When working with path queries in Neo4j, keep these best practices in mind:

  1. Always limit path length: Queries with unbounded path length (*) can be expensive. Use a reasonable upper bound (*1..n) whenever possible:
   // Better than using *
   MATCH path = (a)-[:ROAD_TO*1..10]-(b)
  1. Use directed relationships when possible: If you know the direction of the relationship, use directed syntax (-> or <-) rather than undirected (-), as it narrows the search space:
   // More efficient if you know direction
   MATCH path = (a)-[:ROAD_TO*1..5]->(b)
  1. Filter early: Apply filters as early as possible in the query to reduce the amount of data processed:
   // Better approach
   MATCH (a:City {name: "New York"}), (b:City {name: "Los Angeles"})
   MATCH path = shortestPath((a)-[:ROAD_TO*]-(b))

   // Less efficient
   MATCH path = shortestPath((a)-[:ROAD_TO*]-(b))
   WHERE a.name = "New York" AND b.name = "Los Angeles"
  1. Use PROFILE to analyze query performance: Add PROFILE before your query to see how Neo4j executes it and identify bottlenecks:
   PROFILE MATCH path = shortestPath((a:City {name: "New York"})-[:ROAD_TO*]-(b:City {name: "Los Angeles"}))
   RETURN path
  1. Consider using the Graph Data Science library: For advanced path-finding algorithms, consider using Neo4j's Graph Data Science library, which offers optimized implementations of many algorithms:
   // Example using GDS (requires GDS library to be installed)
   CALL gds.alpha.shortestPath.stream({
     nodeQuery: 'MATCH (n:City) RETURN id(n) as id',
     relationshipQuery: 'MATCH (n)-[r:ROAD_TO]->(m) RETURN id(n) as source, id(m) as target, r.distance as weight',
     startNode: $startNodeId,
     endNode: $endNodeId,
     relationshipWeightProperty: 'weight'
   })
   YIELD nodeId, cost
   MATCH (n) WHERE id(n) = nodeId
   RETURN n.name AS city, cost

Common Pitfalls and How to Avoid Them

When working with variable length paths and path-finding algorithms, be aware of these common pitfalls:

  1. Memory intensive operations:
    Finding all paths between two nodes in a densely connected graph can consume a lot of memory. Always test on a small dataset first and use path length limits.
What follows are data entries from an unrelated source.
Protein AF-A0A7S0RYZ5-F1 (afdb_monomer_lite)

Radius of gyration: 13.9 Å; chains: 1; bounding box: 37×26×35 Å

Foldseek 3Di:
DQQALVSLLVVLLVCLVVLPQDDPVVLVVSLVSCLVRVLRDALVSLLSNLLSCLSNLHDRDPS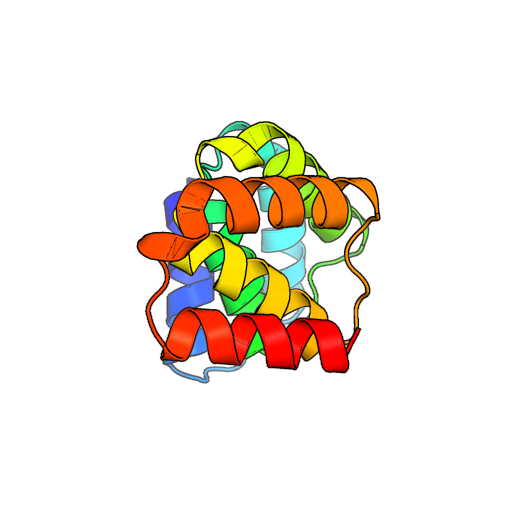SLVSSLVSCLVRLVVDQLQSLLSNLLSCLSNVHDRDPSSVVSSVVVCVVCVVRADPVSVVSNVVSVVSD

Organism: NCBI:txid1411642

Structure (mmCIF, N/CA/C/O backbone):
data_AF-A0A7S0RYZ5-F1
#
_entry.id   AF-A0A7S0RYZ5-F1
#
loop_
_atom_site.group_PDB
_atom_site.id
_atom_site.type_symbol
_atom_site.label_atom_id
_atom_site.label_alt_id
_atom_site.label_comp_id
_atom_site.label_asym_id
_atom_site.label_entity_id
_atom_site.label_seq_id
_atom_site.pdbx_PDB_ins_code
_atom_site.Cartn_x
_atom_site.Cartn_y
_atom_site.Cartn_z
_atom_site.occupancy
_atom_site.B_iso_or_equiv
_atom_site.auth_seq_id
_atom_site.auth_comp_id
_atom_site.auth_asym_id
_atom_site.auth_atom_id
_atom_site.pdbx_PDB_model_num
ATOM 1 N N . GLN A 1 1 ? 17.683 11.204 -12.172 1.00 45.84 1 GLN A N 1
ATOM 2 C CA . GLN A 1 1 ? 16.349 11.785 -11.932 1.00 45.84 1 GLN A CA 1
ATOM 3 C C . GLN A 1 1 ? 15.766 11.004 -10.779 1.00 45.84 1 GLN A C 1
ATOM 5 O O . GLN A 1 1 ? 15.447 9.838 -10.972 1.00 45.84 1 GLN A O 1
ATOM 10 N N . ASP A 1 2 ? 15.728 11.597 -9.591 1.00 49.31 2 ASP A N 1
ATOM 11 C CA . ASP A 1 2 ? 15.096 10.959 -8.440 1.00 49.31 2 ASP A CA 1
ATOM 12 C C . ASP A 1 2 ? 13.587 11.154 -8.563 1.00 49.31 2 ASP A C 1
ATOM 14 O O . ASP A 1 2 ? 13.088 12.279 -8.570 1.00 49.31 2 ASP A O 1
ATOM 18 N N . PHE A 1 3 ? 12.861 10.055 -8.757 1.00 61.22 3 PHE A N 1
ATOM 19 C CA . PHE A 1 3 ? 11.409 10.081 -8.671 1.00 61.22 3 PHE A CA 1
ATOM 20 C C . PHE A 1 3 ? 11.034 10.243 -7.199 1.00 61.22 3 PHE A C 1
ATOM 22 O O . PHE A 1 3 ? 11.426 9.418 -6.371 1.00 61.22 3 PHE A O 1
ATOM 29 N N . SER A 1 4 ? 10.269 11.288 -6.881 1.00 76.06 4 SER A N 1
ATOM 30 C CA . SER A 1 4 ? 9.668 11.434 -5.555 1.00 76.06 4 SER A CA 1
ATOM 31 C C . SER A 1 4 ? 8.729 10.251 -5.258 1.00 76.06 4 SER A C 1
ATOM 33 O O . SER A 1 4 ? 8.192 9.656 -6.201 1.00 76.06 4 SER A O 1
ATOM 35 N N . PRO A 1 5 ? 8.460 9.927 -3.980 1.00 74.06 5 PRO A N 1
ATOM 36 C CA . PRO A 1 5 ? 7.459 8.934 -3.572 1.00 74.06 5 PRO A CA 1
ATOM 37 C C . PRO A 1 5 ? 6.138 9.034 -4.332 1.00 74.06 5 PRO A C 1
ATOM 39 O O . PRO A 1 5 ? 5.645 8.060 -4.903 1.00 74.06 5 PRO A O 1
ATOM 42 N N . GLN A 1 6 ? 5.614 10.256 -4.414 1.00 75.31 6 GLN A N 1
ATOM 43 C CA . GLN A 1 6 ? 4.373 10.556 -5.106 1.00 75.31 6 GLN A CA 1
ATOM 44 C C . GLN A 1 6 ? 4.506 10.320 -6.617 1.00 75.31 6 GLN A C 1
ATOM 46 O O . GLN A 1 6 ? 3.595 9.788 -7.245 1.00 75.31 6 GLN A O 1
ATOM 51 N N . GLY A 1 7 ? 5.654 10.666 -7.210 1.00 77.50 7 GLY A N 1
ATOM 52 C CA . GLY A 1 7 ? 5.960 10.395 -8.615 1.00 77.50 7 GLY A CA 1
ATOM 53 C C . GLY A 1 7 ? 6.003 8.898 -8.937 1.00 77.50 7 GLY A C 1
ATOM 54 O O . GLY A 1 7 ? 5.436 8.478 -9.946 1.00 77.50 7 GLY A O 1
ATOM 55 N N . LEU A 1 8 ? 6.611 8.082 -8.070 1.00 79.81 8 LEU A N 1
ATOM 56 C CA . LEU A 1 8 ? 6.645 6.619 -8.208 1.00 79.81 8 LEU A CA 1
ATOM 57 C C . LEU A 1 8 ? 5.250 6.013 -8.084 1.00 79.81 8 LEU A C 1
ATOM 59 O O . LEU A 1 8 ? 4.825 5.254 -8.957 1.00 79.81 8 LEU A O 1
ATOM 63 N N . SER A 1 9 ? 4.530 6.393 -7.028 1.00 74.19 9 SER A N 1
ATOM 64 C CA . SER A 1 9 ? 3.175 5.919 -6.751 1.00 74.19 9 SER A CA 1
ATOM 65 C C . SER A 1 9 ? 2.224 6.265 -7.899 1.00 74.19 9 SER A C 1
ATOM 67 O O . SER A 1 9 ? 1.546 5.388 -8.436 1.00 74.19 9 SER A O 1
ATOM 69 N N . ASN A 1 10 ? 2.257 7.513 -8.381 1.00 78.75 10 ASN A N 1
ATOM 70 C CA . ASN A 1 10 ? 1.450 7.952 -9.519 1.00 78.75 10 ASN A CA 1
ATOM 71 C C . ASN A 1 10 ? 1.829 7.239 -10.821 1.00 78.75 10 ASN A C 1
ATOM 73 O O . ASN A 1 10 ? 0.949 6.936 -11.626 1.00 78.75 10 ASN A O 1
ATOM 77 N N . THR A 1 11 ? 3.114 6.946 -11.034 1.00 81.19 11 THR A N 1
ATOM 78 C CA . THR A 1 11 ? 3.569 6.209 -12.220 1.00 81.19 11 THR A CA 1
ATOM 79 C C . THR A 1 11 ? 3.018 4.786 -12.209 1.00 81.19 11 THR A C 1
ATOM 81 O O . THR A 1 11 ? 2.371 4.376 -13.174 1.00 81.19 11 THR A O 1
ATOM 84 N N . LEU A 1 12 ? 3.200 4.049 -11.107 1.00 78.88 12 LEU A N 1
ATOM 85 C CA . LEU A 1 12 ? 2.628 2.709 -10.941 1.00 78.88 12 LEU A CA 1
ATOM 86 C C . LEU A 1 12 ? 1.104 2.728 -11.100 1.00 78.88 12 LEU A C 1
ATOM 88 O O . LEU A 1 12 ? 0.541 1.894 -11.811 1.00 78.88 12 LEU A O 1
ATOM 92 N N . TRP A 1 13 ? 0.440 3.708 -10.487 1.00 79.00 13 TRP A N 1
ATOM 93 C CA . TRP A 1 13 ? -1.004 3.885 -10.587 1.00 79.00 13 TRP A CA 1
ATOM 94 C C . TRP A 1 13 ? -1.463 4.120 -12.031 1.00 79.00 13 TRP A C 1
ATOM 96 O O . TRP A 1 13 ? -2.452 3.528 -12.464 1.00 79.00 13 TRP A O 1
ATOM 106 N N . ALA A 1 14 ? -0.738 4.934 -12.804 1.00 79.19 14 ALA A N 1
ATOM 107 C CA . ALA A 1 14 ? -1.057 5.197 -14.203 1.00 79.19 14 ALA A CA 1
ATOM 108 C C . ALA A 1 14 ? -0.933 3.926 -15.058 1.00 79.19 14 ALA A C 1
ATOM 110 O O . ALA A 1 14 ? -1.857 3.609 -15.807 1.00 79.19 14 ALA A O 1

  2. Confused about directionality:
    Be clear about whether you want to traverse relationships in a specific direction (->, <-) or in either direction (-).

  3. Not considering relationship properties:
    shortestPath() finds the path with the fewest hops, not necessarily the path with the minimum weight (e.g., distance). Use custom aggregations to find weighted shortest paths.

  4. Running into performance issues:
    If your queries are slow, consider adding indexes on properties used in your filters and use more specific patterns to reduce the search space.

Conclusion

In this tutorial, we've explored Neo4j's powerful capabilities for working with variable length relationships and finding paths in graphs. These features are what make graph databases truly shine for connected data analysis.

We've learned how to:

  • Query relationships of variable lengths using the * syntax
  • Find the shortest path between nodes using shortestPath()
  • Discover all shortest paths using allShortestPaths()
  • Extract information from paths using functions like nodes() and relationships()
  • Calculate weighted paths using aggregation functions
  • Apply these techniques to solve real-world problems

Whether you're building a social network, a recommendation engine, a logistics system, or any application that deals with connected data, these path-finding capabilities will be invaluable in your Neo4j toolkit.